Dès le trou n°12, Nelly Korda trouvait le chemin du birdie et c’est avec un score de –2 qu’elle filait au départ du trou n°1, pour enchaîner trois birdie à la suite, et se retrouver rapidement dans le haut du leaderboard. Deux derniers birdie à la suite lui offrait la première place provisoire, et l’on a senti l’Américaine sur un rythme de croisière, capable de jouer bien plus bas : « je me sens bien. J’ai bien travaillé avant ce tournoi, et lundi également. Mardi je suis allée m’entraîner au putting green sous la pluie, avant le Pro-Am, et mercredi également. Et finalement, j’ai constatée que nous nous sommes toutes bien préparées avant cette journée, dont je suis satisfaite d’avoir réussi à signer un bon parcours », confia l’Américaine. « Tout m’a impressionné dans cette journée. J’ai rentré de bons putt pour le Par, et j’en ai même rentré un très long, sur mon premier trou, ce qui aurait pu me faire débuter ma journée par un bogey, au lieu de ce Par. Ce fut un putt vraiment solide », précisait Korda, avant d’ajouter : « même sur le second trou où j’ai sauvé un putt à environ 1,50 mètre, et un autre sur environ 2 mètres. Donc j’ai fait de bons coups d’approche et de bons putt avec de bons sauvetage pour le Par. J’ai peut-être un peu trop été à gauche ou à droite avec mon driver, sur quelques départs. Mais je n’en ai pas raté un seul. Sur un parcours comme celui-ci le rough n’est pas trop haut. Alors on peut s’en tirer correctement », précisait un peu plus Nelly Korda qui ne semble pas être effrayée par quoi que ce soit, sur ce parcours.

Derrière elle, à –5, se trouve la Thaïlandaise qui est entrée dans le cercle des vainqueurs, sur ce LPGA Tour, en remportant ce tournoi lorsqu’il se jouait encore sur le mythique parcours de Mission Hill. Ayant manifestement retrouvé du très bon jeu, elle sort du dernier tournoi avec une 5e place qui la met en confiance. Ce jeudi, elle a rendu une carte vierge de bogey, comportant trois birdie à l’aller et deux au retour. « je ne suis pas certaine que ce fut si difficile que de jouer sans commettre de bogey », confia Tavatanakit. « Je me suis contentée d’être dans le moment présent et d’apprécier chaque moment et à me concentrer sur ce qui se trouvait devant moi. J’aurais aimé mieux jouer mon driver. Mais ce parcours est ouvert et heureusement, j’ai réussi à me sortir de situations difficiles en sauvant quelques bons Par », expliquait la joueuse de 26 ans, qui fut rookie en 2020.
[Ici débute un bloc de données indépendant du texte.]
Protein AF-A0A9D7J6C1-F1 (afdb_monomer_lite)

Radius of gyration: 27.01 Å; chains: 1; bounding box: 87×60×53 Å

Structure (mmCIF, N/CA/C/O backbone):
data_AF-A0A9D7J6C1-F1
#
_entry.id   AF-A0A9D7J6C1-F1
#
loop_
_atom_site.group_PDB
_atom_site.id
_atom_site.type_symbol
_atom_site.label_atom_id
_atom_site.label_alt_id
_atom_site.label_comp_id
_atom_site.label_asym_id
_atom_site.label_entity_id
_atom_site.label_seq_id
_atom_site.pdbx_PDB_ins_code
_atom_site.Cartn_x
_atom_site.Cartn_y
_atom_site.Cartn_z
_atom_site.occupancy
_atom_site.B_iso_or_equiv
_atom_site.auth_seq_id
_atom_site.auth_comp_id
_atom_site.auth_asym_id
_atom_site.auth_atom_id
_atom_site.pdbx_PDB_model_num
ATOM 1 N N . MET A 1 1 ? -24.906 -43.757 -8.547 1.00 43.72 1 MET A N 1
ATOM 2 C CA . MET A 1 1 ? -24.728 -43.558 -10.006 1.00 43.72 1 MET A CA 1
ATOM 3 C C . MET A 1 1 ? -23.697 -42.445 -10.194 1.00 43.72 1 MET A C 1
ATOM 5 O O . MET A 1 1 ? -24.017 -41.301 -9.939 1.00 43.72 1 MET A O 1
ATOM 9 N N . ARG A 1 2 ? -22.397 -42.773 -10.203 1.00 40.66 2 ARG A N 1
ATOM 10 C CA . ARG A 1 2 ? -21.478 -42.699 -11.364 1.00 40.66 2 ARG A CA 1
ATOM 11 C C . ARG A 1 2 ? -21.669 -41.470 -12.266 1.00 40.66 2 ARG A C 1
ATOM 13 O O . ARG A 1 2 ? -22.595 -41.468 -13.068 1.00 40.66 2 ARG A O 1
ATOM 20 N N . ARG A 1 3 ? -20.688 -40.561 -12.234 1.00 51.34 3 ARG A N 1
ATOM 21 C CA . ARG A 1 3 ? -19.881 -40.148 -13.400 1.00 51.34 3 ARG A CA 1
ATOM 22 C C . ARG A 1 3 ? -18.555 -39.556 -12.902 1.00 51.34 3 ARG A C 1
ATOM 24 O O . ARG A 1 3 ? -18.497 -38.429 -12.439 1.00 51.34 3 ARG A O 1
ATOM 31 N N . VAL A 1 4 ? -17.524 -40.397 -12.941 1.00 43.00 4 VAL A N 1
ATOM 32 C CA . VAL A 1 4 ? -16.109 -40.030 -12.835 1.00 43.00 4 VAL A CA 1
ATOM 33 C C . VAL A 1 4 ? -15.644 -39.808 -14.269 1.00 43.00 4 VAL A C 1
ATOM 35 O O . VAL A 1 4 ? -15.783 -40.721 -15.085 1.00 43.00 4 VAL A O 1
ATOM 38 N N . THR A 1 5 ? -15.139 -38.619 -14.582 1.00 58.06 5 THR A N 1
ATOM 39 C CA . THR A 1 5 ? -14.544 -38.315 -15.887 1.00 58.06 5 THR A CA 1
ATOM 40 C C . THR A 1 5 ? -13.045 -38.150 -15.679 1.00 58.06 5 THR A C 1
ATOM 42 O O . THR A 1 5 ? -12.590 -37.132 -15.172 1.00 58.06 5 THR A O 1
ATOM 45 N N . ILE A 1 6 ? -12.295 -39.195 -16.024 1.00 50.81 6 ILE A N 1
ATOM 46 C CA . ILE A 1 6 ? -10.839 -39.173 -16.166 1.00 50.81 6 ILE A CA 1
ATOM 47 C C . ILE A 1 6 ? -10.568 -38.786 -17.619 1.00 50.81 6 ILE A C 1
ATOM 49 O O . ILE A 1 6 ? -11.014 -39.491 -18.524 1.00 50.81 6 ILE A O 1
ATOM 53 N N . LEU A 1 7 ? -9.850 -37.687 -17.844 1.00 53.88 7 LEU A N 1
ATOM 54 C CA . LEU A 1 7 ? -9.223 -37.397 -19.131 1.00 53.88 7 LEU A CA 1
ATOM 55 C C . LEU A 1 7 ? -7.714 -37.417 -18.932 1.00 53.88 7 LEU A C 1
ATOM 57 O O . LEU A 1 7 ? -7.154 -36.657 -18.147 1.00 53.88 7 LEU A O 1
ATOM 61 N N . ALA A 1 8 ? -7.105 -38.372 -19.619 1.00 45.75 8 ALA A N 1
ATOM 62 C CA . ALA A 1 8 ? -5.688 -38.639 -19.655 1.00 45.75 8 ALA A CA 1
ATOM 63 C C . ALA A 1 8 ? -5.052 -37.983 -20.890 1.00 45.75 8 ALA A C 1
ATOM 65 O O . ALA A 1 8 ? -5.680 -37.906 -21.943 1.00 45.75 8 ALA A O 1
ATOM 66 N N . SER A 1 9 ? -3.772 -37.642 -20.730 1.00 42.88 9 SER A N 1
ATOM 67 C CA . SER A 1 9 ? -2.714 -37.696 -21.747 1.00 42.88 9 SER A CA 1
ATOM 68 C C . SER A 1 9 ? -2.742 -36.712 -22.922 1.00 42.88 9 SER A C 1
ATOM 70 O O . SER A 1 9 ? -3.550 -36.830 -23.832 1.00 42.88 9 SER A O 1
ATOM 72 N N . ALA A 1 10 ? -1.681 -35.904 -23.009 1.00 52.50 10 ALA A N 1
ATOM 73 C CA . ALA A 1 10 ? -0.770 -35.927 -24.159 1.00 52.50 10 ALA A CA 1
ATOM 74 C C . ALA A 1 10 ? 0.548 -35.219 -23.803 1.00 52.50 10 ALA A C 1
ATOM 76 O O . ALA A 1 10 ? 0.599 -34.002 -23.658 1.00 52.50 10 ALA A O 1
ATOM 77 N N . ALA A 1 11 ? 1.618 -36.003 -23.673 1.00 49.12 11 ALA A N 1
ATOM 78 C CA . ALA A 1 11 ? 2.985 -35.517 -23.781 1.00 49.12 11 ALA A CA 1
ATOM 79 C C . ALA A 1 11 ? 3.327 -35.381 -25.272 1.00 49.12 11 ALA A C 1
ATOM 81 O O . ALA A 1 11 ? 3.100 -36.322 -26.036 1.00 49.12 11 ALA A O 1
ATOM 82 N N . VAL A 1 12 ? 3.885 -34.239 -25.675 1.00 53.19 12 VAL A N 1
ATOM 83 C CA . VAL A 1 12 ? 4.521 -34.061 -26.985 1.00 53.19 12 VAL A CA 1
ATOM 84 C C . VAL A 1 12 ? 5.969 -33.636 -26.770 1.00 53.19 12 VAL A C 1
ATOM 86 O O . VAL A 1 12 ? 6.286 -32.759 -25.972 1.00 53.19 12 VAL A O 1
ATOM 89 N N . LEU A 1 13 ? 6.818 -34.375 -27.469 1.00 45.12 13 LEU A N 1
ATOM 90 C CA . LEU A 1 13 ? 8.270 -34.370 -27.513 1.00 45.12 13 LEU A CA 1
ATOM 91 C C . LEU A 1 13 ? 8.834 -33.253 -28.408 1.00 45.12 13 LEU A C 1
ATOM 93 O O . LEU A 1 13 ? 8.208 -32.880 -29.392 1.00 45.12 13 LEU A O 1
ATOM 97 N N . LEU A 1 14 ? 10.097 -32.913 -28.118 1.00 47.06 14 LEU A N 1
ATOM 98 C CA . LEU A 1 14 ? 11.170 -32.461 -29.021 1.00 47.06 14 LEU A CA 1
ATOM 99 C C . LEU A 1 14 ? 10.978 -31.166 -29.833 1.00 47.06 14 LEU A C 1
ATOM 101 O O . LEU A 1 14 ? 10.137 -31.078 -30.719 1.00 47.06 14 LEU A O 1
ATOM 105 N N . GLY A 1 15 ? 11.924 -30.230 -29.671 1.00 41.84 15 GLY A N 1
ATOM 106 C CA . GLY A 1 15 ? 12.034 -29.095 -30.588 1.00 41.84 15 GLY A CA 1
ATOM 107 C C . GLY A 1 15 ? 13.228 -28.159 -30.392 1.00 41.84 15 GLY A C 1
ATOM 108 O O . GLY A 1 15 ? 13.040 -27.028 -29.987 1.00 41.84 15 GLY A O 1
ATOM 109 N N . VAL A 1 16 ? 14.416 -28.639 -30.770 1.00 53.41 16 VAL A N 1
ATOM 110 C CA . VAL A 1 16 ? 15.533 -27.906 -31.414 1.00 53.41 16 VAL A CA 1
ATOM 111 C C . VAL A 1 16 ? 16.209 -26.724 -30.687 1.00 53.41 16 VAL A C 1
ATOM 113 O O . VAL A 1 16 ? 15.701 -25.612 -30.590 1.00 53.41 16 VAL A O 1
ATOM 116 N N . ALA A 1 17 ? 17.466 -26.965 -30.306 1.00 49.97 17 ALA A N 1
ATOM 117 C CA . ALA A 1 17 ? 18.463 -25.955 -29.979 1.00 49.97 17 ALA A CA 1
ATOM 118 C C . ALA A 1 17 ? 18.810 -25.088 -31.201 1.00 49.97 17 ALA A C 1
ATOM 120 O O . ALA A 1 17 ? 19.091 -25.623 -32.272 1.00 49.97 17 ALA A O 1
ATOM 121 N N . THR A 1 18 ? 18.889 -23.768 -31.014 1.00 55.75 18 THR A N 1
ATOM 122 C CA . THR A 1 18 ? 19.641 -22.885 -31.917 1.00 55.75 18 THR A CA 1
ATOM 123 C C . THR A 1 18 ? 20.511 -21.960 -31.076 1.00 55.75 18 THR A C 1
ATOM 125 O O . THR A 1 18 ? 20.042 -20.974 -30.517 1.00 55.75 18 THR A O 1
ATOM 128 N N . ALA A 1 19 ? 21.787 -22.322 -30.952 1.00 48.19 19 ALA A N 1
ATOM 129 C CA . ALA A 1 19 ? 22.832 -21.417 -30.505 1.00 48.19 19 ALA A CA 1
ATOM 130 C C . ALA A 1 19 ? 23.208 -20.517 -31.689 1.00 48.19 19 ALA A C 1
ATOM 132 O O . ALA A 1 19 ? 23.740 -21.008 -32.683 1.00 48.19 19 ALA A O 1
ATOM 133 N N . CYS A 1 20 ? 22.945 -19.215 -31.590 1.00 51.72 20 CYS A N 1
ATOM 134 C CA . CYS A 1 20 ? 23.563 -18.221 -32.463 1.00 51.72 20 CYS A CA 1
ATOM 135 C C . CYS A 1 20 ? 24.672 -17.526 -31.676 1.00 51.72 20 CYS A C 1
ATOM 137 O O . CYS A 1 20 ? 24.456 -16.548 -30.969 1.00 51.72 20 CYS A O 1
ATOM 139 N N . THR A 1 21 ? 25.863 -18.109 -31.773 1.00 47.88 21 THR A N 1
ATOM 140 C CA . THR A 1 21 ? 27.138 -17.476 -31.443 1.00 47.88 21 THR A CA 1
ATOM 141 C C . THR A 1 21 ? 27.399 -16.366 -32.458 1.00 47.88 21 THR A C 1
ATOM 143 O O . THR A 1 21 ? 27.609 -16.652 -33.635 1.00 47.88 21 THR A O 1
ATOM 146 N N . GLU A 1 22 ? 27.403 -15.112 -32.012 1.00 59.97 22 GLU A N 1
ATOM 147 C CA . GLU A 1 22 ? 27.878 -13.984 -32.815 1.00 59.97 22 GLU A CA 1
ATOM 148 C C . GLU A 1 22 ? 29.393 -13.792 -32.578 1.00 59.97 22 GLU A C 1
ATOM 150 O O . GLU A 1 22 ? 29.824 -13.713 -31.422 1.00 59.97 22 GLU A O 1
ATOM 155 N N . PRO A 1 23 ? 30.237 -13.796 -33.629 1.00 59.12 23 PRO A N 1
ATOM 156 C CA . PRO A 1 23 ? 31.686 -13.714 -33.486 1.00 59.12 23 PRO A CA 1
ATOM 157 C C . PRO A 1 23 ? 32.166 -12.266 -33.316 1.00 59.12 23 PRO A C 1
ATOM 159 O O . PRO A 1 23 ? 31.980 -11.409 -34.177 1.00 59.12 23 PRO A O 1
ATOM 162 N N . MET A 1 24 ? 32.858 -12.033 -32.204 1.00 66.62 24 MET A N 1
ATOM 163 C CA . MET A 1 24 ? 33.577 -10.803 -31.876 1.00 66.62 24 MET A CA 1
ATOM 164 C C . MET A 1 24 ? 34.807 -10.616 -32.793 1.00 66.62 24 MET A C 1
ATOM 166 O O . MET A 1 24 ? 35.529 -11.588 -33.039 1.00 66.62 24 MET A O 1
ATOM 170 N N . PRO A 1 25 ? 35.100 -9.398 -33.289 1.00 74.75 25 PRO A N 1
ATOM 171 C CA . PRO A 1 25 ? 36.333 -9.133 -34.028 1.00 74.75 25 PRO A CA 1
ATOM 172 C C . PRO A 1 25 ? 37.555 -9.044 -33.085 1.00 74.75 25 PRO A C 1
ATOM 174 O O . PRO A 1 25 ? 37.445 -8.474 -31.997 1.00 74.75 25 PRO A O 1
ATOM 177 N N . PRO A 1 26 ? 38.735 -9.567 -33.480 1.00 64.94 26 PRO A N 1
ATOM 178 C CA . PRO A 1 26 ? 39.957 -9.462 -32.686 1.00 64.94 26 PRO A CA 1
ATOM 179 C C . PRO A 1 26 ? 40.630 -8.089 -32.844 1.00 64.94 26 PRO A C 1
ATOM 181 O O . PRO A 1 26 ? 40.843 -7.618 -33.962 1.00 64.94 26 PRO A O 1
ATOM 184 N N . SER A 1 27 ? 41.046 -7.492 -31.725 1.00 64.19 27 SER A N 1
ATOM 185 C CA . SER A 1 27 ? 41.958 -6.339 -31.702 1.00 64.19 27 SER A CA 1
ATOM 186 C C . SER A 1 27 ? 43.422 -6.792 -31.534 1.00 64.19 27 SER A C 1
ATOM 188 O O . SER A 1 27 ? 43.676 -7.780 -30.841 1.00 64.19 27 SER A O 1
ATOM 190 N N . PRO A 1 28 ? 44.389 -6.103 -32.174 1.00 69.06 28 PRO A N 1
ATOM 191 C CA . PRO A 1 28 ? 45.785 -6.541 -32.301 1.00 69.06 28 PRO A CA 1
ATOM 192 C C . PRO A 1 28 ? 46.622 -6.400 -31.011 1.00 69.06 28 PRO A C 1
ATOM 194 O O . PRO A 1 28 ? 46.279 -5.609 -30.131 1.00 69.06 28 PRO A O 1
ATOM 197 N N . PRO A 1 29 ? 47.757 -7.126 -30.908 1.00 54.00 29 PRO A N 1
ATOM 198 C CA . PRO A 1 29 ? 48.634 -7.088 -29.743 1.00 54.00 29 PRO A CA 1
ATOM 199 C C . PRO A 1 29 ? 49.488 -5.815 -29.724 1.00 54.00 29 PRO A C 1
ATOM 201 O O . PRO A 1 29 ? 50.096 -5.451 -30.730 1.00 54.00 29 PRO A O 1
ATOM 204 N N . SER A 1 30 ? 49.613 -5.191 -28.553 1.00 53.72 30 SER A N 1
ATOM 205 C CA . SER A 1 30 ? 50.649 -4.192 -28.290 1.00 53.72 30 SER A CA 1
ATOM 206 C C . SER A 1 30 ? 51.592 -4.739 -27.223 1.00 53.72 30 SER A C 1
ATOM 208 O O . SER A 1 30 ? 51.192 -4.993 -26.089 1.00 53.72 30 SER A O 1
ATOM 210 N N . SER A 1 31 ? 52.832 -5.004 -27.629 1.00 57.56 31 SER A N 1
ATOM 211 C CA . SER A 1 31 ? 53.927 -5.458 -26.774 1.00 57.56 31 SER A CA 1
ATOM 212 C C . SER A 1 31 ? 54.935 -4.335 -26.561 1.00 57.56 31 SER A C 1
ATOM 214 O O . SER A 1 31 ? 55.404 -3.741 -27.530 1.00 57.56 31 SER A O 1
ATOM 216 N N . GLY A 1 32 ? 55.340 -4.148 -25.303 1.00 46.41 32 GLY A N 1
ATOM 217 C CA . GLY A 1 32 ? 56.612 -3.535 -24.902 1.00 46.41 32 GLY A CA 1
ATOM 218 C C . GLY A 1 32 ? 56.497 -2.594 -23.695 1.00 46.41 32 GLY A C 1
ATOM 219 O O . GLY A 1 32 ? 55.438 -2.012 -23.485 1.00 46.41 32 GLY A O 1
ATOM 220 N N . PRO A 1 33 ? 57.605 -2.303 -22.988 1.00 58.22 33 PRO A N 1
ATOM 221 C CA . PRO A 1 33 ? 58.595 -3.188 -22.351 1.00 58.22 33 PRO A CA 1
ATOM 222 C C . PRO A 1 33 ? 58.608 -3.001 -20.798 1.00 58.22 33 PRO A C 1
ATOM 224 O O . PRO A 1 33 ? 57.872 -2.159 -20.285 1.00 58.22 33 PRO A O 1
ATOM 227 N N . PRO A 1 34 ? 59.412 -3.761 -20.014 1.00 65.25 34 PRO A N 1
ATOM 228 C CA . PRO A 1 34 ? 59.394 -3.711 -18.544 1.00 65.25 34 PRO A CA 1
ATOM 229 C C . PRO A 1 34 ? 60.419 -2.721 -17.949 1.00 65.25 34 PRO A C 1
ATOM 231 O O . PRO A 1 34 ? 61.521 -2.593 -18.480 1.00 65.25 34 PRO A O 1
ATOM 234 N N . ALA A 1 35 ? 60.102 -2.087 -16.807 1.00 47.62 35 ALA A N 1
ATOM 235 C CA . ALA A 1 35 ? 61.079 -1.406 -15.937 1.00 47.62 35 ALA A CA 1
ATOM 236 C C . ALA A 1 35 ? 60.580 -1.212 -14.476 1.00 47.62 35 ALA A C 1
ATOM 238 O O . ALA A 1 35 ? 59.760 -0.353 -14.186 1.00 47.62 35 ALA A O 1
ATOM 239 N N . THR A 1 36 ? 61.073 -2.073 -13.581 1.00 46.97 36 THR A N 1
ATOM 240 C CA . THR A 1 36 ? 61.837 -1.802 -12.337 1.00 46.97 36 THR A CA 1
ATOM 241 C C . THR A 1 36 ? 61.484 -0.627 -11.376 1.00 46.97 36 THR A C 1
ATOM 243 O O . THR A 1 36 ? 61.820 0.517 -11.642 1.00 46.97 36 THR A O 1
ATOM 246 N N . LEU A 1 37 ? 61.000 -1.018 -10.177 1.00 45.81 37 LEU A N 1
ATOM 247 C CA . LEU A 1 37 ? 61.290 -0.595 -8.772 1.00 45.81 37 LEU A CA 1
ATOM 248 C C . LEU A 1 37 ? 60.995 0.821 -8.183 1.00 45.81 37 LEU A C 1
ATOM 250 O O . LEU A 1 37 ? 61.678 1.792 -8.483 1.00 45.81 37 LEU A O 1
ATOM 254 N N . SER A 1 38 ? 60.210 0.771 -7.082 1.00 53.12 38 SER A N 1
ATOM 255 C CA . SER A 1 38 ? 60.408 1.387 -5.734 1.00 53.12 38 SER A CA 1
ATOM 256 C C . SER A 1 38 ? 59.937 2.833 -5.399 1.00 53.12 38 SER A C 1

La suite de ce tournoi majeur va permettre de voir si celles qui ont bien joué jusque là, vous pouvoir continuer sur ce rythme, et si celles qui ont connu des difficultés, vont pouvoir améliorer leur jeu et leur score.

Comme notamment Atthaya Thitikul, classée 80e à +2 avec Ayaka Furue, In Gee Chun et Yuka Saso, mais aussi Grace Kim à +3, et qui sont toutes des vainqueurs de Majeurs.